Raw data »
=== Begin Enclosure ===
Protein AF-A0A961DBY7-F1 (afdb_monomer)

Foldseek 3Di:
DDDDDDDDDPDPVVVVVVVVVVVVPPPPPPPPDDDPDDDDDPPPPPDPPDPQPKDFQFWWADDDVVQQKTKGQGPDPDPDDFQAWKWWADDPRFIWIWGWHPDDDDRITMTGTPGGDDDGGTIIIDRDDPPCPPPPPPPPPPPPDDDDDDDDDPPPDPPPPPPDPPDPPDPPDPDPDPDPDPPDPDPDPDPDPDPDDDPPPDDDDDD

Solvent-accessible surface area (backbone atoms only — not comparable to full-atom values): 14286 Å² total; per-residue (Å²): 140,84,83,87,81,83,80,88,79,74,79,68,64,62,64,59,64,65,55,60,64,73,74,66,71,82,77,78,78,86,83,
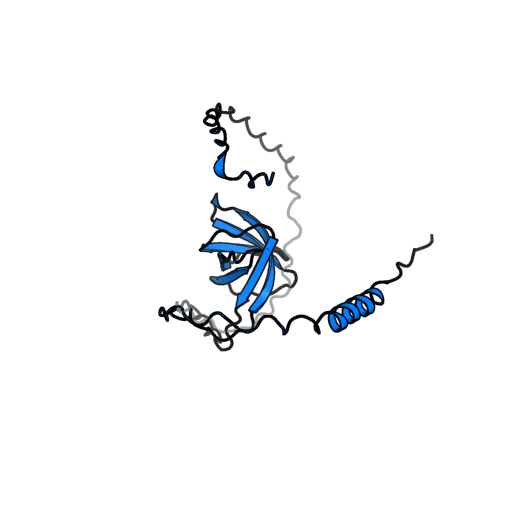84,83,88,84,87,88,81,77,94,66,90,71,76,70,75,79,83,70,68,88,47,68,63,42,76,49,33,32,28,74,42,71,40,78,93,78,35,35,35,36,32,42,30,85,57,93,71,91,72,62,65,68,41,72,33,37,37,48,40,98,80,80,48,57,20,38,31,32,29,47,84,58,70,58,90,52,33,40,36,27,35,58,76,40,70,78,75,53,75,66,20,36,32,33,38,66,53,67,91,79,72,72,74,73,74,74,82,74,80,70,79,83,70,90,74,93,72,82,91,70,94,73,86,77,71,84,79,74,74,80,93,73,73,76,83,71,78,76,69,77,79,71,77,74,79,73,81,74,81,72,80,81,70,84,72,78,77,77,76,83,78,77,76,81,77,80,70,77,87,74,66,78,85,83,85,128

Radius of gyration: 31.61 Å; Cα contacts (8 Å, |Δi|>4): 194; chains: 1; bounding box: 59×54×101 Å

Mean predicted aligned error: 21.03 Å

Secondary structure (DSSP, 8-state):
----------SSHHHHHTTGGGSSTTS--TT----------------------EEEEEEEEEEETTTTEEEEEESS---PPTT-EEEEE-TTS---EEEEEEEEETTEEEEEEEES---TT-EEEEE--TT--PPPP---------------------PPPS----------PPPPPPP------PPPPPPPPP----GGGPPP---

Structure (mmCIF, N/CA/C/O backbone):
data_AF-A0A961DBY7-F1
#
_entry.id   AF-A0A961DBY7-F1
#
loop_
_atom_site.group_PDB
_atom_site.id
_atom_site.type_symbol
_atom_site.label_atom_id
_atom_site.label_alt_id
_atom_site.label_comp_id
_atom_site.label_asym_id
_atom_site.label_entity_id
_atom_site.label_seq_id
_atom_site.pdbx_PDB_ins_code
_atom_site.Cartn_x
_atom_site.Cartn_y
_atom_site.Cartn_z
_atom_site.occupancy
_atom_site.B_iso_or_equiv
_atom_site.auth_seq_id
_atom_site.auth_comp_id
_atom_site.auth_asym_id
_atom_site.auth_atom_id
_atom_site.pdbx_PDB_model_num
ATOM 1 N N . MET A 1 1 ? 30.955 29.145 -20.855 1.00 45.31 1 MET A N 1
ATOM 2 C CA . MET A 1 1 ? 29.859 28.423 -20.174 1.00 45.31 1 MET A CA 1
ATOM 3 C C . MET A 1 1 ? 30.488 27.257 -19.435 1.00 45.31 1 MET A C 1
ATOM 5 O O . MET A 1 1 ? 30.952 26.324 -20.073 1.00 45.31 1 MET A O 1
ATOM 9 N N . THR A 1 2 ? 30.633 27.387 -18.120 1.00 47.25 2 THR A N 1
ATOM 10 C CA . THR A 1 2 ? 31.486 26.519 -17.296 1.00 47.25 2 THR A CA 1
ATOM 11 C C . THR A 1 2 ? 30.589 25.622 -16.451 1.00 47.25 2 THR A C 1
ATOM 13 O O . THR A 1 2 ? 29.784 26.124 -15.671 1.00 47.25 2 THR A O 1
ATOM 16 N N . VAL A 1 3 ? 30.688 24.308 -16.646 1.00 50.16 3 VAL A N 1
ATOM 17 C CA . VAL A 1 3 ? 29.892 23.297 -15.935 1.00 50.16 3 VAL A CA 1
ATOM 18 C C . VAL A 1 3 ? 30.571 22.985 -14.593 1.00 50.16 3 VAL A C 1
ATOM 20 O O . VAL A 1 3 ? 31.723 22.548 -14.609 1.00 50.16 3 VAL A O 1
ATOM 23 N N . PRO A 1 4 ? 29.921 23.187 -13.430 1.00 58.25 4 PRO A N 1
ATOM 24 C CA . PRO A 1 4 ? 30.504 22.801 -12.152 1.00 58.25 4 PRO A CA 1
ATOM 25 C C . PRO A 1 4 ? 30.368 21.287 -11.925 1.00 58.25 4 PRO A C 1
ATOM 27 O O . PRO A 1 4 ? 29.273 20.727 -11.876 1.00 58.25 4 PRO A O 1
ATOM 30 N N . MET A 1 5 ? 31.514 20.631 -11.762 1.00 44.81 5 MET A N 1
ATOM 31 C CA . MET A 1 5 ? 31.649 19.214 -11.429 1.00 44.81 5 MET A CA 1
ATOM 32 C C . MET A 1 5 ? 31.412 19.024 -9.919 1.00 44.81 5 MET A C 1
ATOM 34 O O . MET A 1 5 ? 32.157 19.548 -9.091 1.00 44.81 5 MET A O 1
ATOM 38 N N . ARG A 1 6 ? 30.342 18.312 -9.543 1.00 60.12 6 ARG A N 1
ATOM 39 C CA . ARG A 1 6 ? 29.955 18.061 -8.142 1.00 60.12 6 ARG A CA 1
ATOM 40 C C . ARG A 1 6 ? 30.806 16.919 -7.572 1.00 60.12 6 ARG A C 1
ATOM 42 O O . ARG A 1 6 ? 30.689 15.774 -7.998 1.00 60.12 6 ARG A O 1
ATOM 49 N N . ILE A 1 7 ? 31.685 17.250 -6.630 1.00 62.53 7 ILE A N 1
ATOM 50 C CA . ILE A 1 7 ? 32.638 16.330 -5.998 1.00 62.53 7 ILE A CA 1
ATOM 51 C C . ILE A 1 7 ? 31.907 15.439 -4.979 1.00 62.53 7 ILE A C 1
ATOM 53 O O . ILE A 1 7 ? 31.299 15.924 -4.028 1.00 62.53 7 ILE A O 1
ATOM 57 N N . ASN A 1 8 ? 31.983 14.124 -5.188 1.00 50.94 8 ASN A N 1
ATOM 58 C CA . ASN A 1 8 ? 31.439 13.076 -4.322 1.00 50.94 8 ASN A CA 1
ATOM 59 C C . ASN A 1 8 ? 32.293 12.929 -3.043 1.00 50.94 8 ASN A C 1
ATOM 61 O O . ASN A 1 8 ? 33.385 12.364 -3.076 1.00 50.94 8 ASN A O 1
ATOM 65 N N . GLY A 1 9 ? 31.800 13.441 -1.910 1.00 53.34 9 GLY A N 1
ATOM 66 C CA . GLY A 1 9 ? 32.502 13.484 -0.615 1.00 53.34 9 GLY A CA 1
ATOM 67 C C . GLY A 1 9 ? 31.969 12.530 0.466 1.00 53.34 9 GLY A C 1
ATOM 68 O O . GLY A 1 9 ? 32.108 12.824 1.647 1.00 53.34 9 GLY A O 1
ATOM 69 N N . GLY A 1 10 ? 31.324 11.415 0.101 1.00 52.16 10 GLY A N 1
ATOM 70 C CA . GLY A 1 10 ? 30.548 10.594 1.051 1.00 52.16 10 GLY A CA 1
ATOM 71 C C . GLY A 1 10 ? 31.282 9.458 1.784 1.00 52.16 10 GLY A C 1
ATOM 72 O O . GLY A 1 10 ? 30.764 8.940 2.766 1.00 52.16 10 GLY A O 1
ATOM 73 N N . MET A 1 11 ? 32.480 9.041 1.357 1.00 54.56 11 MET A N 1
ATOM 74 C CA . MET A 1 11 ? 33.066 7.763 1.824 1.00 54.56 11 MET A CA 1
ATOM 75 C C . MET A 1 11 ? 34.052 7.850 3.001 1.00 54.56 11 MET A C 1
ATOM 77 O O . MET A 1 11 ? 34.517 6.816 3.478 1.00 54.56 11 MET A O 1
ATOM 81 N N . ARG A 1 12 ? 34.387 9.047 3.503 1.00 55.62 12 ARG A N 1
ATOM 82 C CA . ARG A 1 12 ? 35.364 9.193 4.606 1.00 55.62 12 ARG A CA 1
ATOM 83 C C . ARG A 1 12 ? 34.733 9.286 5.999 1.00 55.62 12 ARG A C 1
ATOM 85 O O . ARG A 1 12 ? 35.368 8.882 6.965 1.00 55.62 12 ARG A O 1
ATOM 92 N N . ILE A 1 13 ? 33.477 9.724 6.101 1.00 57.88 13 ILE A N 1
ATOM 93 C CA . ILE A 1 13 ? 32.779 9.899 7.390 1.00 57.88 13 ILE A CA 1
ATOM 94 C C . ILE A 1 13 ? 32.294 8.551 7.962 1.00 57.88 13 ILE A C 1
ATOM 96 O O . ILE A 1 13 ? 32.306 8.350 9.174 1.00 57.88 13 ILE A O 1
ATOM 100 N N . ILE A 1 14 ? 31.985 7.575 7.099 1.00 57.91 14 ILE A N 1
ATOM 101 C CA . ILE A 1 14 ? 31.489 6.246 7.506 1.00 57.91 14 ILE A CA 1
ATOM 102 C C . ILE A 1 14 ? 32.552 5.440 8.277 1.00 57.91 14 ILE A C 1
ATOM 104 O O . ILE A 1 14 ? 32.217 4.695 9.194 1.00 57.91 14 ILE A O 1
ATOM 108 N N . ARG A 1 15 ? 33.850 5.627 7.989 1.00 57.38 15 ARG A N 1
ATOM 109 C CA . ARG A 1 15 ? 34.921 4.902 8.700 1.00 57.38 15 ARG A CA 1
ATOM 110 C C . ARG A 1 15 ? 35.112 5.348 10.150 1.00 57.38 15 ARG A C 1
ATOM 112 O O . ARG A 1 15 ? 35.522 4.533 10.965 1.00 57.38 15 ARG A O 1
ATOM 119 N N . ILE A 1 16 ? 34.805 6.602 10.481 1.00 59.19 16 ILE A N 1
ATOM 120 C CA . ILE A 1 16 ? 35.005 7.138 11.838 1.00 59.19 16 ILE A CA 1
ATOM 121 C C . ILE A 1 16 ? 33.851 6.718 12.764 1.00 59.19 16 ILE A C 1
ATOM 123 O O . ILE A 1 16 ? 34.078 6.395 13.928 1.00 59.19 16 ILE A O 1
ATOM 127 N N . ILE A 1 17 ? 32.631 6.614 12.231 1.00 62.69 17 ILE A N 1
ATOM 128 C CA . ILE A 1 17 ? 31.441 6.201 12.993 1.00 62.69 17 ILE A CA 1
ATOM 129 C C . ILE A 1 17 ? 31.494 4.712 13.386 1.00 62.69 17 ILE A C 1
ATOM 131 O O . ILE A 1 17 ? 30.979 4.347 14.439 1.00 62.69 17 ILE A O 1
ATOM 135 N N . CYS A 1 18 ? 32.177 3.854 12.619 1.00 57.34 18 CYS A N 1
ATOM 136 C CA . CYS A 1 18 ? 32.320 2.432 12.962 1.00 57.34 18 CYS A CA 1
ATOM 137 C C . CYS A 1 18 ? 33.359 2.131 14.058 1.00 57.34 18 CYS A C 1
ATOM 139 O O . CYS A 1 18 ? 33.303 1.052 14.642 1.00 57.34 18 CYS A O 1
ATOM 141 N N . ILE A 1 19 ? 34.289 3.044 14.367 1.00 58.97 19 ILE A N 1
ATOM 142 C CA . ILE A 1 19 ? 35.339 2.787 15.373 1.00 58.97 19 ILE A CA 1
ATOM 143 C C . ILE A 1 19 ? 34.874 3.169 16.791 1.00 58.97 19 ILE A C 1
ATOM 145 O O . ILE A 1 19 ? 35.264 2.516 17.757 1.00 58.97 19 ILE A O 1
ATOM 149 N N . LEU A 1 20 ? 33.979 4.155 16.937 1.00 56.44 20 LEU A N 1
ATOM 150 C CA . LEU A 1 20 ? 33.442 4.557 18.246 1.00 56.44 20 LEU A CA 1
ATOM 151 C C . LEU A 1 20 ? 32.657 3.467 19.018 1.00 56.44 20 LEU A C 1
ATOM 153 O O . LEU A 1 20 ? 32.842 3.386 20.232 1.00 56.44 20 LEU A O 1
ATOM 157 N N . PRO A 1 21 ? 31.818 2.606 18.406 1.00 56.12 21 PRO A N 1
=== End Enclosure ===
Goal of the exercise » What you give back must be the stretch above, starting at the line with "ATOM 50 C CA" and ending at the line with "ATOM 58 C CA", copied exactly.

Result for this exercise »
ATOM 50 C CA . ILE A 1 7 ? 32.638 16.330 -5.998 1.00 62.53 7 ILE A CA 1
ATOM 51 C C . ILE A 1 7 ? 31.907 15.439 -4.979 1.00 62.53 7 ILE A C 1
ATOM 53 O O . ILE A 1 7 ? 31.299 15.924 -4.028 1.00 62.53 7 ILE A O 1
ATOM 57 N N . ASN A 1 8 ? 31.983 14.124 -5.188 1.00 50.94 8 ASN A N 1
ATOM 58 C CA . ASN A 1 8 ? 31.439 13.076 -4.322 1.00 50.94 8 ASN A CA 1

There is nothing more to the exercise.